在执行多工作器训练时,您应该将数据拆分到工作器之间,或者使用每个工作器上的随机种子进行洗牌。您可以在 使用评估器的多工作器训练 教程中查看如何执行此操作的示例。
类似地,您也可以使用多工作器和参数服务器策略。代码保持不变,但您需要使用 tf.estimator.train_and_evaluate
,并为集群中运行的每个二进制文件设置 TF_CONFIG
环境变量。
目前支持哪些功能?
使用 Estimator 进行训练时,除了 TPUStrategy
之外的所有策略都只有有限的支持。基本的训练和评估应该可以正常工作,但一些高级功能,例如 v1.train.Scaffold
则不支持。这种集成中也可能存在一些错误,并且没有计划积极改进这种支持(重点是 Keras 和自定义训练循环支持)。

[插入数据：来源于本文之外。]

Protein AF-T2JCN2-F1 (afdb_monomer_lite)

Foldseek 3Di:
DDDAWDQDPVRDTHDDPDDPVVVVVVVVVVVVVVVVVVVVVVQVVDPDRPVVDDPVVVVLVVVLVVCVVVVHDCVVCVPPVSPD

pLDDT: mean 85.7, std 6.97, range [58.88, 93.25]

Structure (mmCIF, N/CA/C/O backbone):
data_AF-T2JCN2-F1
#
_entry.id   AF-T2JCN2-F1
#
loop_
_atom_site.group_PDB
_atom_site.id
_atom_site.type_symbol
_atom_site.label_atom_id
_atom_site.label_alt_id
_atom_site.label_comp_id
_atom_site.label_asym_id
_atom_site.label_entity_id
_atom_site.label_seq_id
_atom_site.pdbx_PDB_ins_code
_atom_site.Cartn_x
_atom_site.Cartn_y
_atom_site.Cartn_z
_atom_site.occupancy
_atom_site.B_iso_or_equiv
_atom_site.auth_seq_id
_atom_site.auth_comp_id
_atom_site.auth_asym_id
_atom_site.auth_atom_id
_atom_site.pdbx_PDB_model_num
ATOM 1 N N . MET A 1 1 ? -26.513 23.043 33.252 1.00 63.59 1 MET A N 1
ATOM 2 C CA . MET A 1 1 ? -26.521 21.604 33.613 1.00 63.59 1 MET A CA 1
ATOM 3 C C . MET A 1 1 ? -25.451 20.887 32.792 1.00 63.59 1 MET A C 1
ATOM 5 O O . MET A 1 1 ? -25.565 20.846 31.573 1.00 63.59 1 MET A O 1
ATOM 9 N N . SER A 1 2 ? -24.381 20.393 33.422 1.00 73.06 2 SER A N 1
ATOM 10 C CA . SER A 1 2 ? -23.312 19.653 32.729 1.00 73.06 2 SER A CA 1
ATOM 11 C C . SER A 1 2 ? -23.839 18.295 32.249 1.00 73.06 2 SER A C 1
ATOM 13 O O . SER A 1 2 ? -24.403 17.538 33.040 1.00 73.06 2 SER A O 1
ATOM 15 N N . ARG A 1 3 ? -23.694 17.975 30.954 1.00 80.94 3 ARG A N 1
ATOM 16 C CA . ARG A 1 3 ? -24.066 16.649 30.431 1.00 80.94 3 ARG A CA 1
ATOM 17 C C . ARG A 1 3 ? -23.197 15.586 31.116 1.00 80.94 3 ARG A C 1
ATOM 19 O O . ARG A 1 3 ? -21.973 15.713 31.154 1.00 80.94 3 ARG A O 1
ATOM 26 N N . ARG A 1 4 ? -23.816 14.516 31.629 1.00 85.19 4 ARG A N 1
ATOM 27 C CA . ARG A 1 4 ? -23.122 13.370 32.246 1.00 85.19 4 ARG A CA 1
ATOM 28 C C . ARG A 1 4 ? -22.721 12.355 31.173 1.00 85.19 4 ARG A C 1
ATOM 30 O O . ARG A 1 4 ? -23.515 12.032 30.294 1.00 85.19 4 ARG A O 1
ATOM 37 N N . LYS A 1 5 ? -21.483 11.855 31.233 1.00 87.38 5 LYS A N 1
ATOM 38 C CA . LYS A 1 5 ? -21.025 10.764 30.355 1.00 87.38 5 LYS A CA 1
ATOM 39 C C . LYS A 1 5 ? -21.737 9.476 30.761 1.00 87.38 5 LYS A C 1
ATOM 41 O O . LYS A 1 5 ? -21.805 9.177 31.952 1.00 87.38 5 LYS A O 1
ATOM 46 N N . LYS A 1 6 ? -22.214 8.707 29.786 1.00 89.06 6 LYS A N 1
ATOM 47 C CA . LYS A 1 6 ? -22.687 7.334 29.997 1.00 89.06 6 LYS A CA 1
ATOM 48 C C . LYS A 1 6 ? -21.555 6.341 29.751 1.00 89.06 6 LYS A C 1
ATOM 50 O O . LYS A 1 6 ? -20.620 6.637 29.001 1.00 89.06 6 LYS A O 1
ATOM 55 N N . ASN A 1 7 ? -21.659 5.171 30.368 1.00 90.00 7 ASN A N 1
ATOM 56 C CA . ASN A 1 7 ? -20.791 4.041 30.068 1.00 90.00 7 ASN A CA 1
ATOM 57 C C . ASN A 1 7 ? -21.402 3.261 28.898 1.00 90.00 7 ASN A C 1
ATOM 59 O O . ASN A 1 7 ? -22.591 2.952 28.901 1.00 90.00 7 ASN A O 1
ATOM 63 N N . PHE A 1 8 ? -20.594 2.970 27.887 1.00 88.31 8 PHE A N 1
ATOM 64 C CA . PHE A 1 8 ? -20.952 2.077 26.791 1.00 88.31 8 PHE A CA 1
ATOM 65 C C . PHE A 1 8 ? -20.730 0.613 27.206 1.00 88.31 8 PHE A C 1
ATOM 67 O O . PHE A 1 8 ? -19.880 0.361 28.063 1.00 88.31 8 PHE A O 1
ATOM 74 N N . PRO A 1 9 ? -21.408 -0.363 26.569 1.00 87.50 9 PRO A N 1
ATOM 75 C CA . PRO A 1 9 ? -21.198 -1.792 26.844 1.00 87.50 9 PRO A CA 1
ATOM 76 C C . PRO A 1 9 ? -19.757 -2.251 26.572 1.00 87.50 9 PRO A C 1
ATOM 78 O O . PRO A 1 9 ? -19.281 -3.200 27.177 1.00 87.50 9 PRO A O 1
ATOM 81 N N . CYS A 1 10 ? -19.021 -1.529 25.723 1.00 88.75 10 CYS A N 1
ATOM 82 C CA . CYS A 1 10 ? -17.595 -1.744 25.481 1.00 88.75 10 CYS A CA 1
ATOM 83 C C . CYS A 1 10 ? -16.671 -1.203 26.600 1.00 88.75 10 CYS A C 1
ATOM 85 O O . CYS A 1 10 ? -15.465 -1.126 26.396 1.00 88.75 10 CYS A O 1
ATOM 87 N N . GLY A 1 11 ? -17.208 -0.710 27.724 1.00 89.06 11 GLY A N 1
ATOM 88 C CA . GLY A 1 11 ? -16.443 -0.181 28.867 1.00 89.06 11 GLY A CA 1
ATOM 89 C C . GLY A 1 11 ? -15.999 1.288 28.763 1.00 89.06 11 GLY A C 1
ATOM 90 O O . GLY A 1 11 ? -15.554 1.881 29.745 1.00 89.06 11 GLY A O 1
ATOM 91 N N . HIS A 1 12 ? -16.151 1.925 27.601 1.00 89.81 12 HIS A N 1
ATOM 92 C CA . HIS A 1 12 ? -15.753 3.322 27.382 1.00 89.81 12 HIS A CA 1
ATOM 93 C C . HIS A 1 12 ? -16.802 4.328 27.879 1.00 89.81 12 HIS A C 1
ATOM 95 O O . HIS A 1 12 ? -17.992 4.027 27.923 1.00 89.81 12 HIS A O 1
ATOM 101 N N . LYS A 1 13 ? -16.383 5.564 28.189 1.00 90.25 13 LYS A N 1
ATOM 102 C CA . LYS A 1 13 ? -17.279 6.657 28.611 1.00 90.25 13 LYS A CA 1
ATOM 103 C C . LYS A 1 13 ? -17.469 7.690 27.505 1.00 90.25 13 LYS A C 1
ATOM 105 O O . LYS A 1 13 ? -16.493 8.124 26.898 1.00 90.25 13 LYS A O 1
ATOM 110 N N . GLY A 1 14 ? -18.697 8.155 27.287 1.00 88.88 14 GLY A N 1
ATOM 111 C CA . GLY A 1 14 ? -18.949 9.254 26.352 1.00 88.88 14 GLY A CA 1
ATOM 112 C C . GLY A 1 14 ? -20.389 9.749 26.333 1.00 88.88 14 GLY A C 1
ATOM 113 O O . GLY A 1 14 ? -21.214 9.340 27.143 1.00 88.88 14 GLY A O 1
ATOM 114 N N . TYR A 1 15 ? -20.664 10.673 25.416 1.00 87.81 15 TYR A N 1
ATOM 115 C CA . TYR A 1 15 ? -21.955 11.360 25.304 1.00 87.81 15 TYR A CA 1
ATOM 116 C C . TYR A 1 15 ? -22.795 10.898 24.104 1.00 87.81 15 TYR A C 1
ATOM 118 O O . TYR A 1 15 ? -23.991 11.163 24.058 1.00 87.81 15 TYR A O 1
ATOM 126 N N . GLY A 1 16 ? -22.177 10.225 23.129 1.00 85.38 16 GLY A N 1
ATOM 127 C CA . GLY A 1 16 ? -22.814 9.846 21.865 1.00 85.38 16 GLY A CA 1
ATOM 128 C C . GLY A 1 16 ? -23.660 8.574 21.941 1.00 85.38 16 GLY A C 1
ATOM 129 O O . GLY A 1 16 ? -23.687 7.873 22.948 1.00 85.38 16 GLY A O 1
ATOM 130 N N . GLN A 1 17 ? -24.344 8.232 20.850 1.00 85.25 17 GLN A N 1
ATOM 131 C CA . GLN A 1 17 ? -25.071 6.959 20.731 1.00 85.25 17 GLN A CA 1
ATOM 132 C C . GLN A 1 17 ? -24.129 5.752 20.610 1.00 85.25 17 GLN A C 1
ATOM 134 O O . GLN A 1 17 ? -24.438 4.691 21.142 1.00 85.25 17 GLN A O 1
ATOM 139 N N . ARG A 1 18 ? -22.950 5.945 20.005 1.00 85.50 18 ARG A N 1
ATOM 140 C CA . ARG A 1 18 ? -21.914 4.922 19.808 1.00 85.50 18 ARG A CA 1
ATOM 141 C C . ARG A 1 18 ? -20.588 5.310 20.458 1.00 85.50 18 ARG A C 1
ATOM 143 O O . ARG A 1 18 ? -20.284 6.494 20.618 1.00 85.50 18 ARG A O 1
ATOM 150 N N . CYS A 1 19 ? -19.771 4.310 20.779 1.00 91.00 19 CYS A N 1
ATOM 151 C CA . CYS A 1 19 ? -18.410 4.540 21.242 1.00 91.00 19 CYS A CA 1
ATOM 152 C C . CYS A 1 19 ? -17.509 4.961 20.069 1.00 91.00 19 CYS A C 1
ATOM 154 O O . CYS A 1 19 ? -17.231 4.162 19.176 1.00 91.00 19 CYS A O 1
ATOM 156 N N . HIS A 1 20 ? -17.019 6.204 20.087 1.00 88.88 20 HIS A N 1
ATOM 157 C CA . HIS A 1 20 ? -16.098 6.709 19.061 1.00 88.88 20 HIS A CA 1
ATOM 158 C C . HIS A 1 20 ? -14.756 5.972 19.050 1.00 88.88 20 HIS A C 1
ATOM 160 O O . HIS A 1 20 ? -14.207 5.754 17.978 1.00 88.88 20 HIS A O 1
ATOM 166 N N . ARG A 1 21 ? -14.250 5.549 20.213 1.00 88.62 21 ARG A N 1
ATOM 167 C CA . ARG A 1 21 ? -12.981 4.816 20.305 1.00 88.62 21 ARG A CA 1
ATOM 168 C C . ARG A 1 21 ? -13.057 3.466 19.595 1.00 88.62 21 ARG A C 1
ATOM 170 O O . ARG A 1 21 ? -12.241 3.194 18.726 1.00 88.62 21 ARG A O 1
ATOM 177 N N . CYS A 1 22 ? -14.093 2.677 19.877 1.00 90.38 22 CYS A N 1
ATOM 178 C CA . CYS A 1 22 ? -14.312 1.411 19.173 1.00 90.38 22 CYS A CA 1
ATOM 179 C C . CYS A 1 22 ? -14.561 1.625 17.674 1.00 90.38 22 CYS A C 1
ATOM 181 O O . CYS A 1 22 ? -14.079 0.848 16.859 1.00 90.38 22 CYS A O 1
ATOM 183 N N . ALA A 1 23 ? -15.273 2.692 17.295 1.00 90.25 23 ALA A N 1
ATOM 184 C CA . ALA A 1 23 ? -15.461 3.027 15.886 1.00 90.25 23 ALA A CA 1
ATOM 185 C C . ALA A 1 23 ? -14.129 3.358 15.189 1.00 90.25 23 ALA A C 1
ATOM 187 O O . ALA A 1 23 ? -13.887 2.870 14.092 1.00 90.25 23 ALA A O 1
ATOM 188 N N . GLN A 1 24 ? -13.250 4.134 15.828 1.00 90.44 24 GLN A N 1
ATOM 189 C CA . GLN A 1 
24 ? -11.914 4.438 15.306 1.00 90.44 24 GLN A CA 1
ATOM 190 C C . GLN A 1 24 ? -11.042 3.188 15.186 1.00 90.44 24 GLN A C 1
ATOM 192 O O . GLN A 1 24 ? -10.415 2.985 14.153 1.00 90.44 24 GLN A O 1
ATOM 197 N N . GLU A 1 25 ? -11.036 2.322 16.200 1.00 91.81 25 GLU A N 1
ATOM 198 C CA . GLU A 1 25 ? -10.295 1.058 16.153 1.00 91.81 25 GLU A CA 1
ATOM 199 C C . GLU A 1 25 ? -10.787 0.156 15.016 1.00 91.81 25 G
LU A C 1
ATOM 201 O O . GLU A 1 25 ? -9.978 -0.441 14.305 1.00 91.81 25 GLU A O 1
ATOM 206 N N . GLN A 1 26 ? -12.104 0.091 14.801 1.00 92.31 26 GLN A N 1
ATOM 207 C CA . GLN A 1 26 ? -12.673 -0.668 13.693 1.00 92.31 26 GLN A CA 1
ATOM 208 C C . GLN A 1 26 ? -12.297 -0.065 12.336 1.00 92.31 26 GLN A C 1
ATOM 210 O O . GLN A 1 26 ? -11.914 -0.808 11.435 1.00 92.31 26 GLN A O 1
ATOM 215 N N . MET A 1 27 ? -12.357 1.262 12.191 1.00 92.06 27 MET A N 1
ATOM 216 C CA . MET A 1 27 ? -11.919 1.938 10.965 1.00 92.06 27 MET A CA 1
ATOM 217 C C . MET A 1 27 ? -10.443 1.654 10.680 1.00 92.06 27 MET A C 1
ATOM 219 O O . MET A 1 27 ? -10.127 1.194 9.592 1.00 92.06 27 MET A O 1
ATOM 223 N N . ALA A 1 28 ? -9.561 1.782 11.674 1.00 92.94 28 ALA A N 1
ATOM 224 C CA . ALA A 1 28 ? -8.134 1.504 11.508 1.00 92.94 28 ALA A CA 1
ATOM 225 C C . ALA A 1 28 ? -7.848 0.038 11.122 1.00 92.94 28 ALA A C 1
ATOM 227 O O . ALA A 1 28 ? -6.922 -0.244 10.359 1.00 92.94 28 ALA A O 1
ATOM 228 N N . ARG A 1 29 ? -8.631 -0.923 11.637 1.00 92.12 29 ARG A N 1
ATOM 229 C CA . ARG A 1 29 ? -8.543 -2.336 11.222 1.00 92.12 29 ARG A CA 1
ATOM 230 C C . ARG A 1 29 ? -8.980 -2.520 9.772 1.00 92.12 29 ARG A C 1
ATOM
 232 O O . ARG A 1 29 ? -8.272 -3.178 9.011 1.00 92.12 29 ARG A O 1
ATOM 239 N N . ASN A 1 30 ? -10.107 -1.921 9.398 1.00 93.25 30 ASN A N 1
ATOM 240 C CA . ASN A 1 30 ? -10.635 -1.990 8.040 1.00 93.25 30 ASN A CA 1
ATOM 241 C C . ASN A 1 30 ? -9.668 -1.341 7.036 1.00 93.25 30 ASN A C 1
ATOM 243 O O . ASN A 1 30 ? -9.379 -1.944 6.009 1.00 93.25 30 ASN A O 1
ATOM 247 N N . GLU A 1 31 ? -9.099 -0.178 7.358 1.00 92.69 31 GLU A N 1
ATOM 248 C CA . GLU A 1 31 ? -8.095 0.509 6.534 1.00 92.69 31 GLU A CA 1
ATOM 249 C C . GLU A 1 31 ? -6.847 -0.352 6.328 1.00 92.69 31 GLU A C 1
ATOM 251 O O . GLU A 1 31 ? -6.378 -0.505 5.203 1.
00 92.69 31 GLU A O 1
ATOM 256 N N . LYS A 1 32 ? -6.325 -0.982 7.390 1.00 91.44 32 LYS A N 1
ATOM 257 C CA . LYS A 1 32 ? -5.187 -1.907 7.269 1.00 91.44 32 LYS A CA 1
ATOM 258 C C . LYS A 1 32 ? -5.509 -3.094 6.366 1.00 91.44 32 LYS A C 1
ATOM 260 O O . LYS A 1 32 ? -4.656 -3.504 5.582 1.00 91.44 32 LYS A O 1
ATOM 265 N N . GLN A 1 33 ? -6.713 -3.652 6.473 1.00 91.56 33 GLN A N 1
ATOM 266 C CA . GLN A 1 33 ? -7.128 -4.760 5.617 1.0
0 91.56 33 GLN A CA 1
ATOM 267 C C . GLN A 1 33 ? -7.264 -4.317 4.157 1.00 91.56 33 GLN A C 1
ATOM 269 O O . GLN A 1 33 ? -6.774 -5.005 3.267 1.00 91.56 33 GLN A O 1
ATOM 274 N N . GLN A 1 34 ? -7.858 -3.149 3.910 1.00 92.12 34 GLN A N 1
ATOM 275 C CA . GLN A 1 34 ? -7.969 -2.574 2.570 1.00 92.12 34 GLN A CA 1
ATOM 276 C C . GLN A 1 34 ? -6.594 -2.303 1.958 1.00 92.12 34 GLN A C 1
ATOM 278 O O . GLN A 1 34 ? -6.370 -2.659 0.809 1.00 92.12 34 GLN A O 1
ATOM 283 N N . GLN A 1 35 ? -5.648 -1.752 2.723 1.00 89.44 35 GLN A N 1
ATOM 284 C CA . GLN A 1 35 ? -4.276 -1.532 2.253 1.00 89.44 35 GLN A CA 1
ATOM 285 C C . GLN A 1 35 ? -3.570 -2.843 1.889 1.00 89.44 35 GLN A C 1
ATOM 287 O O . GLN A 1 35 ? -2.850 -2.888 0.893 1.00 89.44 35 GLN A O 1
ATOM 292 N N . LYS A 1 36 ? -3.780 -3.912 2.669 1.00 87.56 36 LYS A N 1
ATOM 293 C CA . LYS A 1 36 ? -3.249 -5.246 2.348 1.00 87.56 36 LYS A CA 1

如果可能的话,您应该优先使用 tf.distribute
和这些 API。
训练 API | MirroredStrategy | TPUStrategy | MultiWorkerMirroredStrategy | CentralStorageStrategy | ParameterServerStrategy |
---|---|---|---|---|---|
Estimator API | 有限支持 | 不支持 | 有限支持 | 有限支持 | 有限支持 |
示例和教程
以下是一些端到端的示例,展示了如何将各种策略与 Estimator 一起使用。
- 该 使用 Estimator 进行多工作器训练的教程 展示了如何使用
MultiWorkerMirroredStrategy
在 MNIST 数据集上进行多工作器训练。 - 一个端到端的示例,展示了如何使用
tensorflow/ecosystem
中的 Kubernetes 模板 运行使用分布式策略的多工作器训练。它从 Keras 模型开始,使用tf.keras.estimator.model_to_estimator
API 将其转换为 Estimator。 - 官方的 ResNet50 模型,可以使用
MirroredStrategy
或MultiWorkerMirroredStrategy
进行训练。